Los que no se resignan, “ese exceso que no se disciplina” son, para la autora, los trabajadores de las fábricas sin patrón o los integrantes de las asambleas barriales, que “constituyeron otros modos de lazo social”. Pero su silueta podría ser también la que, súbitamente, en un taller de producción grupal, hizo presente la memoria de los desaparecidos.
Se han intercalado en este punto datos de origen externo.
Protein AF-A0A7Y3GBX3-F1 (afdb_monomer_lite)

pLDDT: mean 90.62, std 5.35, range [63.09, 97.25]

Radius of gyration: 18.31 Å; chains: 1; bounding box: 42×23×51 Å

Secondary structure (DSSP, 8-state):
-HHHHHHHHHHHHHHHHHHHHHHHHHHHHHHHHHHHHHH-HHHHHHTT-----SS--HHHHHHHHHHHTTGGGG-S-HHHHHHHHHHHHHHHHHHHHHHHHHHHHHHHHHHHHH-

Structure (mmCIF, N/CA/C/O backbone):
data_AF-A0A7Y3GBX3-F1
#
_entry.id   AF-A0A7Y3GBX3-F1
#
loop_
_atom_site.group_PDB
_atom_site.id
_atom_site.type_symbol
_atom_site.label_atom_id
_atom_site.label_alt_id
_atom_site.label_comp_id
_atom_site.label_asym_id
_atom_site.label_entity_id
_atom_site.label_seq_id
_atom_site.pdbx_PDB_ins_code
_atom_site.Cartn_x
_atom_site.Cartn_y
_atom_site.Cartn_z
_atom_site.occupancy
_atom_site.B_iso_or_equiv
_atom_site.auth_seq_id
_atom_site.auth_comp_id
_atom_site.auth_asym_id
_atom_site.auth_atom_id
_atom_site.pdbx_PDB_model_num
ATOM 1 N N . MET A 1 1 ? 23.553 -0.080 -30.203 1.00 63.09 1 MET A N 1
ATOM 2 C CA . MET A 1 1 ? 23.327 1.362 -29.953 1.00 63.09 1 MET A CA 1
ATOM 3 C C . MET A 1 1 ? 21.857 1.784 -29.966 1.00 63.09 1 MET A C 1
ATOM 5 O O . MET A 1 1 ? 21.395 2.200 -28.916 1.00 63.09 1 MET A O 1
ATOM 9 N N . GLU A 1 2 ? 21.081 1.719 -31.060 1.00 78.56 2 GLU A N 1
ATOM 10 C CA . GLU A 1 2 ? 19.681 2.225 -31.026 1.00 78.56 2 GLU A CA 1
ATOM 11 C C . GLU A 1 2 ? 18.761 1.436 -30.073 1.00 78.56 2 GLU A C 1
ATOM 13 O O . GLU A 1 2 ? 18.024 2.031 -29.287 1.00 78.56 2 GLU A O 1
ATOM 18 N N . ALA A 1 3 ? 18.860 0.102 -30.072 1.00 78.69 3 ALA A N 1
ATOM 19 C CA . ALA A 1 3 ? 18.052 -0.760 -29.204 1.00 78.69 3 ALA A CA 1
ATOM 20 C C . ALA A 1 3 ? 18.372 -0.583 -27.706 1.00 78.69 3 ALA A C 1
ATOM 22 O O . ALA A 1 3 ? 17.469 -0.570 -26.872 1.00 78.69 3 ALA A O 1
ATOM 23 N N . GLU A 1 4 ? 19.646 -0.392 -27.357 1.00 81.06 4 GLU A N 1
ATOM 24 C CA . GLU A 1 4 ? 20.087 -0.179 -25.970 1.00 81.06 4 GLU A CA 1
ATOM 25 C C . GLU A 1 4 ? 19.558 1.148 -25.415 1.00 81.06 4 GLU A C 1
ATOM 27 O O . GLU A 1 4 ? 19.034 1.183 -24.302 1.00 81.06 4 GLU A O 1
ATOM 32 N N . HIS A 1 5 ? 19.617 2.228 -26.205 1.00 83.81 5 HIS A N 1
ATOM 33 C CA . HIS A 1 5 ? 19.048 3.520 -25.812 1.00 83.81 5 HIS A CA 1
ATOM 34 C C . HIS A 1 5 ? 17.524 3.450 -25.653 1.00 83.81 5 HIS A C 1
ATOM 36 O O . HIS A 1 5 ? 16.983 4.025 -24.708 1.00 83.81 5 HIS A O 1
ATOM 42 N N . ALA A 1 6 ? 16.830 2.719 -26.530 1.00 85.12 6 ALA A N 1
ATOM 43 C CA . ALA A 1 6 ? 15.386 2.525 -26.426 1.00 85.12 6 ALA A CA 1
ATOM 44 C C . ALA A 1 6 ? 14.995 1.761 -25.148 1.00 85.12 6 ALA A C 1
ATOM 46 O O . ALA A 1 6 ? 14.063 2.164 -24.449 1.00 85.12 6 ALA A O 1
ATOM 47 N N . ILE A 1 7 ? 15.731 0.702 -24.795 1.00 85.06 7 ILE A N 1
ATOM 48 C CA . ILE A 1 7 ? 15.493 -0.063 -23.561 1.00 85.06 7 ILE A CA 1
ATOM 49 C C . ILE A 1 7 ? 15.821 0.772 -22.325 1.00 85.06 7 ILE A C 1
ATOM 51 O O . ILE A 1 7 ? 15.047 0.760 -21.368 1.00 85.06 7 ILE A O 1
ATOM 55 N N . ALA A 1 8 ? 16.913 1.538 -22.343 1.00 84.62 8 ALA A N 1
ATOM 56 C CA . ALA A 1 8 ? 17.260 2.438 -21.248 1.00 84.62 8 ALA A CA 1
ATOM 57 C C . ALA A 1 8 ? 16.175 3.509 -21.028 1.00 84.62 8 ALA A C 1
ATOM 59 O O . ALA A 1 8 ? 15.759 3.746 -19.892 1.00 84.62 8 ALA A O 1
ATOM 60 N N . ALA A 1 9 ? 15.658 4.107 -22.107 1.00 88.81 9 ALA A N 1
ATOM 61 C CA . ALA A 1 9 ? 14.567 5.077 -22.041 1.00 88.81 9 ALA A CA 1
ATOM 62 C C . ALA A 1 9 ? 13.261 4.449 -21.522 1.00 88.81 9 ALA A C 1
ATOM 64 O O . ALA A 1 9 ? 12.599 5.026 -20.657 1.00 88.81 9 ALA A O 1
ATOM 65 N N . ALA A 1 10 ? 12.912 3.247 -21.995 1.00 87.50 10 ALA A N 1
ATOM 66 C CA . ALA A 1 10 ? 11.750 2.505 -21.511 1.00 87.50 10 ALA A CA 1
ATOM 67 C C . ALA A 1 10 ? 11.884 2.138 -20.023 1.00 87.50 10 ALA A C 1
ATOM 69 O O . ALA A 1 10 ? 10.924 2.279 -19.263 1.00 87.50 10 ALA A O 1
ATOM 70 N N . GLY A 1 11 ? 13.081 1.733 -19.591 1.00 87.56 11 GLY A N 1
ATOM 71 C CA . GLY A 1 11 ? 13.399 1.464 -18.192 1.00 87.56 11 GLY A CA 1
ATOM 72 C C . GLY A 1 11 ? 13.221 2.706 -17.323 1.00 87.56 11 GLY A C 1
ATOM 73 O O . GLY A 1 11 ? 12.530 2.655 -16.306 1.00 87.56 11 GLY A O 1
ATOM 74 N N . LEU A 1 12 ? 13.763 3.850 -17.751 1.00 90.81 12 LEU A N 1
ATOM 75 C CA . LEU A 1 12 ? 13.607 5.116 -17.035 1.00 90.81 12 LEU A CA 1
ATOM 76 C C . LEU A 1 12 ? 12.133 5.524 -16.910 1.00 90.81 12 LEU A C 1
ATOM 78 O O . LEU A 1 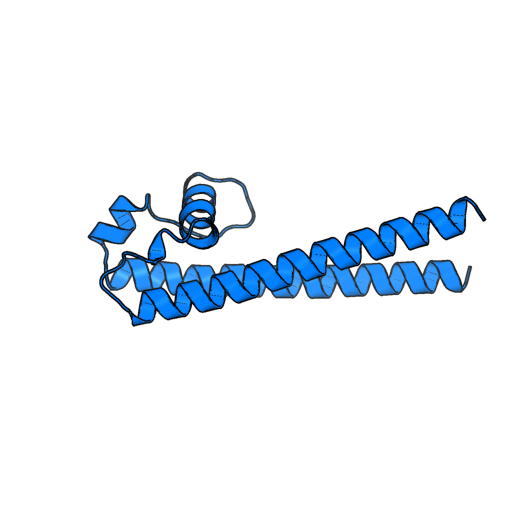12 ? 11.679 5.854 -15.814 1.00 90.81 12 LEU A O 1
ATOM 82 N N . ALA A 1 13 ? 11.369 5.459 -18.005 1.00 89.31 13 ALA A N 1
ATOM 83 C CA . ALA A 1 13 ? 9.941 5.771 -17.991 1.00 89.31 13 ALA A CA 1
ATOM 84 C C . ALA A 1 13 ? 9.174 4.862 -17.017 1.00 89.31 13 ALA A C 1
ATOM 86 O O . ALA A 1 13 ? 8.345 5.335 -16.237 1.00 89.31 13 ALA A O 1
ATOM 87 N N . PHE A 1 14 ? 9.496 3.568 -17.006 1.00 90.25 14 PHE A N 1
ATOM 88 C CA . PHE A 1 14 ? 8.918 2.607 -16.076 1.00 90.25 14 PHE A CA 1
ATOM 89 C C . PHE A 1 14 ? 9.226 2.947 -14.610 1.00 90.25 14 PHE A C 1
ATOM 91 O O . PHE A 1 14 ? 8.309 2.955 -13.786 1.00 90.25 14 PHE A O 1
ATOM 98 N N . PHE A 1 15 ? 10.475 3.294 -14.280 1.00 88.94 15 PHE A N 1
ATOM 99 C CA . PHE A 1 15 ? 10.850 3.717 -12.926 1.00 88.94 15 PHE A CA 1
ATOM 100 C C . PHE A 1 15 ? 10.106 4.979 -12.483 1.00 88.94 15 PHE A C 1
ATOM 102 O O . PHE A 1 15 ? 9.620 5.035 -11.352 1.00 88.94 15 PHE A O 1
ATOM 109 N N . VAL A 1 16 ? 9.972 5.972 -13.367 1.00 92.69 16 VAL A N 1
ATOM 110 C CA . VAL A 1 16 ? 9.241 7.214 -13.071 1.00 92.69 16 VAL A CA 1
ATOM 111 C C . VAL A 1 16 ? 7.766 6.921 -12.790 1.00 92.69 16 VAL A C 1
ATOM 113 O O . VAL A 1 16 ? 7.236 7.348 -11.762 1.00 92.69 16 VAL A O 1
ATOM 116 N N . ILE A 1 17 ? 7.107 6.147 -13.656 1.00 90.69 17 ILE A N 1
ATOM 117 C CA . ILE A 1 17 ? 5.699 5.766 -13.477 1.00 90.69 17 ILE A CA 1
ATOM 118 C C . ILE A 1 17 ? 5.522 4.962 -12.183 1.00 90.69 17 ILE A C 1
ATOM 120 O O . ILE A 1 17 ? 4.610 5.244 -11.402 1.00 90.69 17 ILE A O 1
ATOM 124 N N . GLY A 1 18 ? 6.411 4.001 -11.921 1.00 89.19 18 GLY A N 1
ATOM 125 C CA . GLY A 1 18 ? 6.405 3.202 -10.697 1.00 89.19 18 GLY A CA 1
ATOM 126 C C . GLY A 1 18 ? 6.558 4.054 -9.436 1.00 89.19 18 GLY A C 1
ATOM 127 O O . GLY A 1 18 ? 5.800 3.885 -8.480 1.00 89.19 18 GLY A O 1
ATOM 128 N N . GLY A 1 19 ? 7.477 5.021 -9.452 1.00 90.50 19 GLY A N 1
ATOM 129 C CA . GLY A 1 19 ? 7.687 5.962 -8.353 1.00 90.50 19 GLY A CA 1
ATOM 130 C C . GLY A 1 19 ? 6.458 6.829 -8.069 1.00 90.50 19 GLY A C 1
ATOM 131 O O . GLY A 1 19 ? 6.048 6.954 -6.913 1.00 90.50 19 GLY A O 1
ATOM 132 N N . ILE A 1 20 ? 5.817 7.369 -9.112 1.00 91.94 20 ILE A N 1
ATOM 133 C CA . ILE A 1 20 ? 4.577 8.153 -8.976 1.00 91.94 20 ILE A CA 1
ATOM 134 C C . ILE A 1 20 ? 3.464 7.294 -8.370 1.00 91.94 20 ILE A C 1
ATOM 136 O O . ILE A 1 20 ? 2.785 7.726 -7.437 1.00 91.94 20 ILE A O 1
ATOM 140 N N . GLN A 1 21 ? 3.281 6.068 -8.863 1.00 89.88 21 GLN A N 1
ATOM 141 C CA . GLN A 1 21 ? 2.247 5.174 -8.343 1.00 89.88 21 GLN A CA 1
ATOM 142 C C . GLN A 1 21 ? 2.479 4.799 -6.878 1.00 89.88 21 GLN A C 1
ATOM 144 O O . GLN A 1 21 ? 1.527 4.805 -6.095 1.00 89.88 21 GLN A O 1
ATOM 149 N N . LEU A 1 22 ? 3.732 4.550 -6.488 1.00 88.94 22 LEU A N 1
ATOM 150 C CA . LEU A 1 22 ? 4.091 4.299 -5.095 1.00 88.94 22 LEU A CA 1
ATOM 151 C C . LEU A 1 22 ? 3.782 5.514 -4.210 1.00 88.94 22 LEU A C 1
ATOM 153 O O . LEU A 1 22 ? 3.188 5.361 -3.143 1.00 88.94 22 LEU A O 1
ATOM 157 N N . ALA A 1 23 ? 4.130 6.722 -4.663 1.00 91.25 23 ALA A N 1
ATOM 158 C CA . ALA A 1 23 ? 3.858 7.954 -3.926 1.00 91.25 23 ALA A CA 1
ATOM 159 C C . ALA A 1 23 ? 2.352 8.197 -3.736 1.00 91.25 23 ALA A C 1
ATOM 161 O O . ALA A 1 23 ? 1.907 8.546 -2.639 1.00 91.25 23 ALA A O 1
ATOM 162 N N . LEU A 1 24 ? 1.551 7.956 -4.779 1.00 92.06 24 LEU A N 1
ATOM 163 C CA . LEU A 1 24 ? 0.092 8.025 -4.698 1.00 92.06 24 LEU A CA 1
ATOM 164 C C . LEU A 1 24 ? -0.474 6.975 -3.735 1.00 92.06 24 LEU A C 1
ATOM 166 O O . LEU A 1 24 ? -1.372 7.301 -2.957 1.00 92.06 24 LEU A O 1
ATOM 170 N N . SER A 1 25 ? 0.074 5.754 -3.729 1.00 90.94 25 SER A N 1
ATOM 171 C CA . SER A 1 25 ? -0.353 4.708 -2.793 1.00 90.94 25 SER A CA 1
ATOM 172 C C . SER A 1 25 ? -0.067 5.091 -1.344 1.00 90.94 25 SER A C 1
ATOM 174 O O . SER A 1 25 ? -0.955 5.014 -0.499 1.00 90.94 25 SER A O 1
ATOM 176 N N . VAL A 1 26 ? 1.138 5.595 -1.053 1.00 92.62 26 VAL A N 1
ATOM 177 C CA . VAL A 1 26 ? 1.512 6.064 0.293 1.00 92.62 26 VAL A CA 1
ATOM 178 C C . VAL A 1 26 ? 0.614 7.214 0.741 1.00 92.62 26 VAL A C 1
ATOM 180 O O . VAL A 1 26 ? 0.140 7.217 1.878 1.00 92.62 26 VAL A O 1
ATOM 183 N N . ARG A 1 27 ? 0.334 8.175 -0.147 1.00 94.25 27 ARG A N 1
ATOM 184 C CA . ARG A 1 27 ? -0.574 9.286 0.153 1.00 94.25 27 ARG A CA 1
ATOM 185 C C . ARG A 1 27 ? -1.982 8.782 0.471 1.00 94.25 27 ARG A C 1
ATOM 187 O O . ARG A 1 27 ? -2.535 9.164 1.502 1.00 94.25 27 ARG A O 1
ATOM 194 N N . ARG A 1 28 ? -2.537 7.896 -0.363 1.00 94.62 28 ARG A N 1
ATOM 195 C CA . ARG A 1 28 ? -3.883 7.341 -0.165 1.00 94.62 28 ARG A CA 1
ATOM 196 C C . ARG A 1 28 ? -3.971 6.486 1.098 1.00 94.62 28 ARG A C 1
ATOM 198 O O . ARG A 1 28 ? -4.916 6.634 1.867 1.00 94.62 28 ARG A O 1
ATOM 205 N N . GLY A 1 29 ? -2.967 5.652 1.352 1.00 95.00 29 GLY A N 1
ATOM 206 C CA . GLY A 1 29 ? -2.845 4.900 2.598 1.00 95.00 29 GLY A CA 1
ATOM 207 C C . GLY A 1 29 ? -2.793 5.822 3.816 1.00 95.00 29 GLY A C 1
ATOM 208 O O . GLY A 1 29 ? -3.424 5.542 4.828 1.00 95.00 29 GLY A O 1
ATOM 209 N N . GLY A 1 30 ? -2.102 6.962 3.712 1.00 95.94 30 GLY A N 1
ATOM 210 C CA . GLY A 1 30 ? -1.997 7.940 4.793 1.00 95.94 30 GLY A CA 1
ATOM 211 C C . GLY A 1 30 ? -3.330 8.621 5.099 1.00 95.94 30 GLY A C 1
ATOM 212 O O . GLY A 1 30 ? -3.666 8.814 6.266 1.00 95.94 30 GLY A O 1
ATOM 213 N N . GLU A 1 31 ? -4.104 8.949 4.062 1.00 96.62 31 GLU A N 1
ATOM 214 C CA . GLU A 1 31 ? -5.474 9.457 4.199 1.00 96.62 31 GLU A CA 1
ATOM 215 C C . GLU A 1 31 ? -6.382 8.431 4.891 1.00 96.62 31 GLU A C 1
ATOM 217 O O . GLU A 1 31 ? -7.079 8.782 5.842 1.00 96.62 31 GLU A O 1
ATOM 222 N N . LEU A 1 32 ? -6.321 7.158 4.487 1.00 96.56 32 LEU A N 1
ATOM 223 C CA . LEU A 1 32 ? -7.131 6.097 5.092 1.00 96.56 32 LEU A CA 1
ATOM 224 C C . LEU A 1 32 ? -6.724 5.780 6.532 1.00 96.56 32 LEU A C 1
ATOM 226 O O . LEU A 1 32 ? -7.596 5.602 7.375 1.00 96.56 32 LEU A O 1
ATOM 230 N N . CYS A 1 33 ? -5.430 5.788 6.854 1.00 96.50 33 CYS A N 1
ATOM 231 C CA . CYS A 1 33 ? -4.961 5.678 8.236 1.00 96.50 33 CYS A CA 1
ATOM 232 C C . CYS A 1 33 ? -5.462 6.837 9.104 1.00 96.50 33 CYS A C 1
ATOM 234 O O . CYS A 1 33 ? -5.834 6.614 10.251 1.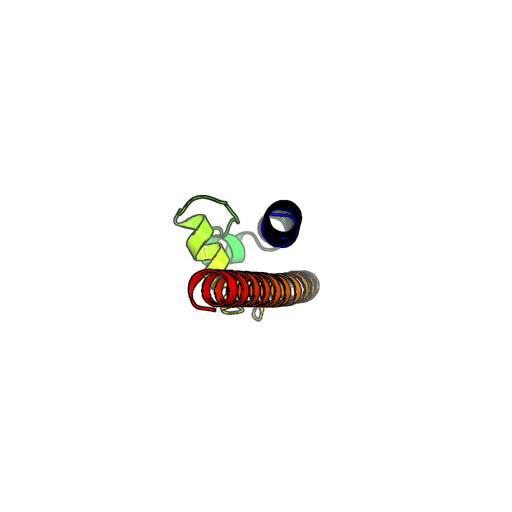00 96.50 33 CYS A O 1
ATOM 236 N N . ARG A 1 34 ? -5.521 8.061 8.564 1.00 97.00 34 ARG A N 1
ATOM 237 C CA . ARG A 1 34 ? -6.084 9.216 9.279 1.00 97.00 34 ARG A CA 1
ATOM 238 C C . ARG A 1 34 ? -7.589 9.061 9.500 1.00 97.00 34 ARG A C 1
ATOM 240 O O . ARG A 1 34 ? -8.071 9.349 10.587 1.00 97.00 34 ARG A O 1
ATOM 247 N N . MET A 1 35 ? -8.328 8.588 8.496 1.00 96.56 35 MET A N 1
ATOM 248 C CA . MET A 1 35 ? -9.753 8.279 8.661 1.00 96.56 35 MET A CA 1
ATOM 249 C C . MET A 1 35 ? -9.972 7.164 9.689 1.00 96.56 35 MET A C 1
ATOM 251 O O . MET A 1 35 ? -10.884 7.259 10.502 1.00 96.56 35 MET A O 1
ATOM 255 N N . PHE A 1 36 ? -9.128 6.129 9.676 1.00 96.94 36 PHE A N 1
ATOM 256 C CA . PHE A 1 36 ? -9.178 5.030 10.636 1.00 96.94 36 PHE A CA 1
ATOM 257 C C . PHE A 1 36 ? -8.934 5.526 12.068 1.00 96.94 36 PHE A C 1
ATOM 259 O O . PHE A 1 36 ? -9.738 5.245 12.951 1.00 96.94 36 PHE A O 1
ATOM 266 N N . GLU A 1 37 ? -7.902 6.347 12.268 1.00 97.25 37 GLU A N 1
ATOM 267 C CA . GLU A 1 37 ? -7.598 7.013 13.540 1.00 97.25 37 GLU A CA 1
ATOM 268 C C . GLU A 1 37 ? -8.767 7.875 14.046 1.00 97.25 37 GLU A C 1
ATOM 270 O O . GLU A 1 37 ? -9.077 7.853 15.231 1.00 97.25 37 GLU A O 1
ATOM 275 N N . GLN A 1 38 ? -9.447 8.601 13.153 1.00 96.81 38 GLN A N 1
ATOM 276 C CA . GLN A 1 38 ? -10.569 9.474 13.515 1.00 96.81 38 GLN A CA 1
ATOM 277 C C . GLN A 1 38 ? -11.860 8.715 13.834 1.00 96.81 38 GLN A C 1
ATOM 279 O O . GLN A 1 38 ? -12.613 9.135 14.709 1.00 96.81 38 GLN A O 1
ATOM 284 N N . ARG A 1 39 ? -12.154 7.637 13.099 1.00 96.06 39 ARG A N 1
ATOM 285 C CA . ARG A 1 39 ? -13.431 6.917 13.215 1.00 96.06 39 ARG A CA 1
ATOM 286 C C . ARG A 1 39 ? -13.401 5.800 14.247 1.00 96.06 39 ARG A C 1
ATOM 288 O O . ARG A 1 39 ? -14.417 5.546 14.881 1.00 96.06 39 ARG A O 1
ATOM 295 N N . LEU A 1 40 ? -12.265 5.118 14.386 1.00 95.81 40 LEU A N 1
ATOM 296 C CA . LEU A 1 40 ? -12.100 3.952 15.253 1.00 95.81 40 LEU A CA 1
ATOM 297 C C . LEU A 1 40 ? -10.773 4.053 16.031 1.00 95.81 40 LEU A C 1
ATOM 299 O O . LEU A 1 40 ? -9.885 3.218 15.833 1.00 95.81 40 LEU A O 1
ATOM 303 N N . PRO A 1 41 ? -10.612 5.068 16.902 1.00 95.94 41 PRO A N 1
ATOM 304 C CA . PRO A 1 41 ? -9.341 5.357 17.571 1.00 95.94 41 PRO A CA 1
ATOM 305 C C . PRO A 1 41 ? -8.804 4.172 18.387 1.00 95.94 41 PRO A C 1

En las noches del 19 y 20 de diciembre de 2001, cuando desde distintos barrios una multitud salió a la calle en el “cacerolazo”, el Centro Telefónico de Atención al Suicida del Gobierno de la Ciudad de Buenos Aires constató que casi no había recibido llamados de potenciales suicidas. El caso puede ilustrar una idea freudiana muy mencionada pero, en general, poco elucidada: la de que toda psicología individual es psicología social. Lacan realiza al respecto: “Lo colectivo no es sino el sujeto de lo individual”. ¿Cómo operaban esas multitudes que se manifestaban de modo tan inusual, unidas por el frágil hilo de una consigna inviable, sobre el desasosiego mortífero de aquellos suicidas potenciales? ¿Qué amparo, qué horizonte podían ofrecer en tan álgido momento, donde toda esperanza política había colapsado? No es posible reconstruir exactamente cómo operó entonces lo colectivo, pero situaciones como ésta interpelan fuertemente a aquellas capturas de sentido que psicologizan los padecimientos humanos y sus modalidades de abordaje: la psicologización-despolitización de lo social hace invisibles las estrategias biopolíticas de las lógicas capitalistas, que producen y reproducen soledades y desamparos.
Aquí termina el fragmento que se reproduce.